### Work instructions
Look through the records below for the line holding "ATOM 91 C CA". Write it out exactly, with each following line through the line holding "ATOM 118 N N".

### Records provided
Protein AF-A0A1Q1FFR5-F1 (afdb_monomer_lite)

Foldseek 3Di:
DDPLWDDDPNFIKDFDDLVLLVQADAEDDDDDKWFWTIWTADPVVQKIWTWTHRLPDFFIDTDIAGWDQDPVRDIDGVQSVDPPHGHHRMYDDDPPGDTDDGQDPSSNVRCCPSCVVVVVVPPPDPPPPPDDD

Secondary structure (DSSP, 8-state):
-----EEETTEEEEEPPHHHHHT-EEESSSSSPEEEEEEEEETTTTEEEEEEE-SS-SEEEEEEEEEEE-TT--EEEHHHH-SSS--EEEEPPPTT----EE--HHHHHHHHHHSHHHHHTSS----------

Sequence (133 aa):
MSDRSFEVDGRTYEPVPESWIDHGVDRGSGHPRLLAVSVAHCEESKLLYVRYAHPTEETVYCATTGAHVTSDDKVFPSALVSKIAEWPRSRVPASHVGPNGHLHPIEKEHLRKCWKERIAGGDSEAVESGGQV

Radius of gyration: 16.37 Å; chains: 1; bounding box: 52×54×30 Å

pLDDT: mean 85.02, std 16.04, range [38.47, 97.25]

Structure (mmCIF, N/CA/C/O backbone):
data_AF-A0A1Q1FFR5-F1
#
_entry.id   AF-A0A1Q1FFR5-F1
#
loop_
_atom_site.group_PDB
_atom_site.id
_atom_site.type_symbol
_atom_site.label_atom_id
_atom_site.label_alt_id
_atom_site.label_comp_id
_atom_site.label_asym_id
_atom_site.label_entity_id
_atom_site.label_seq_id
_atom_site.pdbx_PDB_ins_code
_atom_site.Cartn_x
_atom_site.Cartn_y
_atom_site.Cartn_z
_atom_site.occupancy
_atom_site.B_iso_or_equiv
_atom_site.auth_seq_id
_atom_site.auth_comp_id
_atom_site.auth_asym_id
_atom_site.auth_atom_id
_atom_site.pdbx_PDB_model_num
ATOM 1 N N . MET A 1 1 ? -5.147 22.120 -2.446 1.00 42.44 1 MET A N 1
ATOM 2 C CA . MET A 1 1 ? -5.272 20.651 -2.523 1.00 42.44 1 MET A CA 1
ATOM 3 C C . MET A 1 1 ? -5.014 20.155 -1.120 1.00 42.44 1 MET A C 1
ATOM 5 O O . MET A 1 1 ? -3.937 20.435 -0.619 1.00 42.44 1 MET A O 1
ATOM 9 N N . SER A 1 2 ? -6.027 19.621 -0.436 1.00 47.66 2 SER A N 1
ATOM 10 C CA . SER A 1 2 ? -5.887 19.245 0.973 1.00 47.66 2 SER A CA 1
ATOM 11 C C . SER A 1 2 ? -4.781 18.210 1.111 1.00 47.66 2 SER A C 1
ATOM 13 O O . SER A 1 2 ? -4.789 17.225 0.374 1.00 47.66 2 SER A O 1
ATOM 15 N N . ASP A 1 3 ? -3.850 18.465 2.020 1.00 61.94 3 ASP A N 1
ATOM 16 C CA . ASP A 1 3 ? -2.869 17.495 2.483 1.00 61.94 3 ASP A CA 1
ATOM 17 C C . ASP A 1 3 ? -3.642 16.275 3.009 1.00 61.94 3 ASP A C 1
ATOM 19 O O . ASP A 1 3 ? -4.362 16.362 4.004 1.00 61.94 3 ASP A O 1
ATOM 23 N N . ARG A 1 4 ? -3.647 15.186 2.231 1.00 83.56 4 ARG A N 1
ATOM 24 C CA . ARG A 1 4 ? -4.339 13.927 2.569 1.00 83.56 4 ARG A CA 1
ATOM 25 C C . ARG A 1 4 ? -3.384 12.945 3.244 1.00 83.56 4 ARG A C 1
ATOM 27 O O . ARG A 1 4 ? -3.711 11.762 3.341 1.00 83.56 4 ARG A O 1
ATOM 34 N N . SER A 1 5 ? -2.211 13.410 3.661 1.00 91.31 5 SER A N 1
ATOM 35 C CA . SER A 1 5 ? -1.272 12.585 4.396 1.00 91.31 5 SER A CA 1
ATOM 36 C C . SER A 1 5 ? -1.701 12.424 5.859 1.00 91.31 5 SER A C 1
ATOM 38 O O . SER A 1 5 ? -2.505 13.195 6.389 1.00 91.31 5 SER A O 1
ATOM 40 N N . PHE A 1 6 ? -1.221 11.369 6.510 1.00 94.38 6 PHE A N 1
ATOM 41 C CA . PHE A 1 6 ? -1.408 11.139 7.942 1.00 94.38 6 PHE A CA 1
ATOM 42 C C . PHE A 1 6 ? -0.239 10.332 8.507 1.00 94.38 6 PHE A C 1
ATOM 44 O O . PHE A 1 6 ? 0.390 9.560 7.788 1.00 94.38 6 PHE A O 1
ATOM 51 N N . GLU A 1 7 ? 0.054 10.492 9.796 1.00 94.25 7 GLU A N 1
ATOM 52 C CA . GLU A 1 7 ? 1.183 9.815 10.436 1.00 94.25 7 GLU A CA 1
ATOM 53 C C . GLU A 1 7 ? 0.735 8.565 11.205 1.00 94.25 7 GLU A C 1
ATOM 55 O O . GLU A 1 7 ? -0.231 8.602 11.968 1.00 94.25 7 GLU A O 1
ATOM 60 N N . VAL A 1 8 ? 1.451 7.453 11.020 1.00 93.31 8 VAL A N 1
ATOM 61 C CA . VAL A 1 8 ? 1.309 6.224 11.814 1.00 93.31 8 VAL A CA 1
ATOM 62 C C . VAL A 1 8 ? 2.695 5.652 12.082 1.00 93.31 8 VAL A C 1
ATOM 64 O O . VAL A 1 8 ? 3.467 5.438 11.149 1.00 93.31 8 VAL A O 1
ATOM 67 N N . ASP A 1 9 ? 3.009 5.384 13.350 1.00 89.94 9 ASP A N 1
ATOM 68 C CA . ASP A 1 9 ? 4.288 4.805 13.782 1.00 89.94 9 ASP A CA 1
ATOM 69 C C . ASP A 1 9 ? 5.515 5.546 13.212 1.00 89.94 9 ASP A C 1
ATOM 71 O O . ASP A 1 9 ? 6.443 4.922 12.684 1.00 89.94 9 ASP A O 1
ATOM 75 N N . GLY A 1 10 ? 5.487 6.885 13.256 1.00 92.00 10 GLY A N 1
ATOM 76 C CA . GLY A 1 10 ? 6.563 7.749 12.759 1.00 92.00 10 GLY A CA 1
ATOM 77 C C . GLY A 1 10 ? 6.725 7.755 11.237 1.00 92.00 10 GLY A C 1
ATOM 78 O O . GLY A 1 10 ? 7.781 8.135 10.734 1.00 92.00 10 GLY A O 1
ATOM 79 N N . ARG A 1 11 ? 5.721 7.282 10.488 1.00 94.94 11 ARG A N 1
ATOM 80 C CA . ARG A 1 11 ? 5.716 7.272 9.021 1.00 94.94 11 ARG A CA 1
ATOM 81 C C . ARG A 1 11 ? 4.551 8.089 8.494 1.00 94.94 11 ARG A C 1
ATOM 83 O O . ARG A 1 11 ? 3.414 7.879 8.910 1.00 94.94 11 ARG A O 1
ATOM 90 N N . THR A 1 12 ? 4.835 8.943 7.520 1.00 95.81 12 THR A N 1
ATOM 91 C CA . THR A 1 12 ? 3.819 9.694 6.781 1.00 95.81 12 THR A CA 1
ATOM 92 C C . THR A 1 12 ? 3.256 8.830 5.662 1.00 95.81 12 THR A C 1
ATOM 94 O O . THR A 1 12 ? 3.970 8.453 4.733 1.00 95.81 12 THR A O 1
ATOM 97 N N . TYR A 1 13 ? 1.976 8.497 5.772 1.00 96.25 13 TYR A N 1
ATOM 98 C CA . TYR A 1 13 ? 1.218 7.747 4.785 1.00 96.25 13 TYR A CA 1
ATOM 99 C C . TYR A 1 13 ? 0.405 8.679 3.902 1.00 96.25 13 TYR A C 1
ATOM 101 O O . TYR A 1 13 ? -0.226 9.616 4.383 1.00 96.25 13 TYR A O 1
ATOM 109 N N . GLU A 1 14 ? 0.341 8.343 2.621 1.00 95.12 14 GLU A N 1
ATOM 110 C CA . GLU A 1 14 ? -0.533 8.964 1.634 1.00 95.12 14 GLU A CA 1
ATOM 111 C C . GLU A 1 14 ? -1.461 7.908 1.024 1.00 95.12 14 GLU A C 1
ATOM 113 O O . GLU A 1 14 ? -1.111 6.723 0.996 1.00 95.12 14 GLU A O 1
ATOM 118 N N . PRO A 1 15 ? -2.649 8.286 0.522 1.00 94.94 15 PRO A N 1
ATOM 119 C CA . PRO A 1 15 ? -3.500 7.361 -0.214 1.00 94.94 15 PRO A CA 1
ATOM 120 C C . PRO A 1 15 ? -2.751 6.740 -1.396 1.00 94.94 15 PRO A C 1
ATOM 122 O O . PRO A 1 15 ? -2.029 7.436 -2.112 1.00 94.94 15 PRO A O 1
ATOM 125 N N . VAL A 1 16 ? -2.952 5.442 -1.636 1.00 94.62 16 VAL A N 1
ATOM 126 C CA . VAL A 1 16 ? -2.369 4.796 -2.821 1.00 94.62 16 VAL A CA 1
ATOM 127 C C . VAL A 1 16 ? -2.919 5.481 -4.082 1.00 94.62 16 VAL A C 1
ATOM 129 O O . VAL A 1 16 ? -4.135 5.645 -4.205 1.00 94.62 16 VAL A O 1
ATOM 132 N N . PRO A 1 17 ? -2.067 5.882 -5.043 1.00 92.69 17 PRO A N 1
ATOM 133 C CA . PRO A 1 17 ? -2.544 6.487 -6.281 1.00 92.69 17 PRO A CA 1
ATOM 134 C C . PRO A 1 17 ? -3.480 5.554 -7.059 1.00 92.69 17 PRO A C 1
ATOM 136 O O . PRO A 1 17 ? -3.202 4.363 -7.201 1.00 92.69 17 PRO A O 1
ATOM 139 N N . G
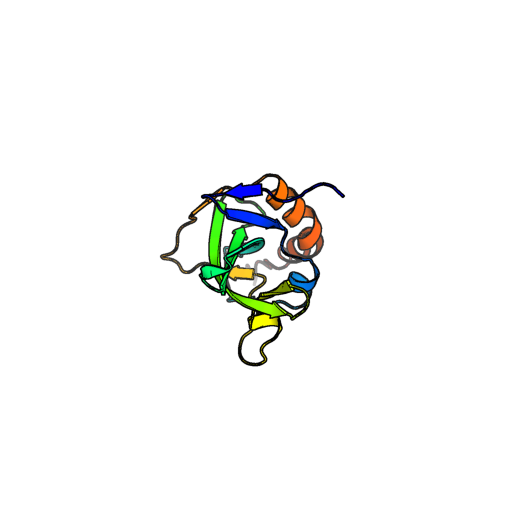LU A 1 18 ? -4.553 6.102 -7.639 1.00 91.44 18 GLU A N 1
ATOM 140 C CA . GLU A 1 18 ? -5.510 5.334 -8.460 1.00 91.44 18 GLU A CA 1
ATOM 141 C C . GLU A 1 18 ? -4.810 4.588 -9.607 1.00 91.44 18 GLU A C 1
ATOM 143 O O . GLU A 1 18 ? -5.094 3.418 -9.849 1.00 91.44 18 GLU A O 1
ATOM 148 N N . SER A 1 19 ? -3.792 5.200 -10.220 1.00 91.81 19 SER A N 1
ATOM 149 C CA . SER A 1 19 ? -2.993 4.561 -11.271 1.00 91.81 19 SER A CA 1
ATOM 150 C C . SER A 1 19 ? -2.276 3.291 -10.801 1.00 91.81 19 SER A C 1
ATOM 152 O O . SER A 1 19 ? -2.136 2.343 -11.571 1.00 91.81 19 SER A O 1
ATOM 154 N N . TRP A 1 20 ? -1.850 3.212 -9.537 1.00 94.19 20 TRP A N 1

### Solution
ATOM 91 C CA . THR A 1 12 ? 3.819 9.694 6.781 1.00 95.81 12 THR A CA 1
ATOM 92 C C . THR A 1 12 ? 3.256 8.830 5.662 1.00 95.81 12 THR A C 1
ATOM 94 O O . THR A 1 12 ? 3.970 8.453 4.733 1.00 95.81 12 THR A O 1
ATOM 97 N N . TYR A 1 13 ? 1.976 8.497 5.772 1.00 96.25 13 TYR A N 1
ATOM 98 C CA . TYR A 1 13 ? 1.218 7.747 4.785 1.00 96.25 13 TYR A CA 1
ATOM 99 C C . TYR A 1 13 ? 0.405 8.679 3.902 1.00 96.25 13 TYR A C 1
ATOM 101 O O . TYR A 1 13 ? -0.226 9.616 4.383 1.00 96.25 13 TYR A O 1
ATOM 109 N N . GLU A 1 14 ? 0.341 8.343 2.621 1.00 95.12 14 GLU A N 1
ATOM 110 C CA . GLU A 1 14 ? -0.533 8.964 1.634 1.00 95.12 14 GLU A CA 1
ATOM 111 C C . GLU A 1 14 ? -1.461 7.908 1.024 1.00 95.12 14 GLU A C 1
ATOM 113 O O . GLU A 1 14 ? -1.111 6.723 0.996 1.00 95.12 14 GLU A O 1
ATOM 118 N N . PRO A 1 15 ? -2.649 8.286 0.522 1.00 94.94 15 PRO A N 1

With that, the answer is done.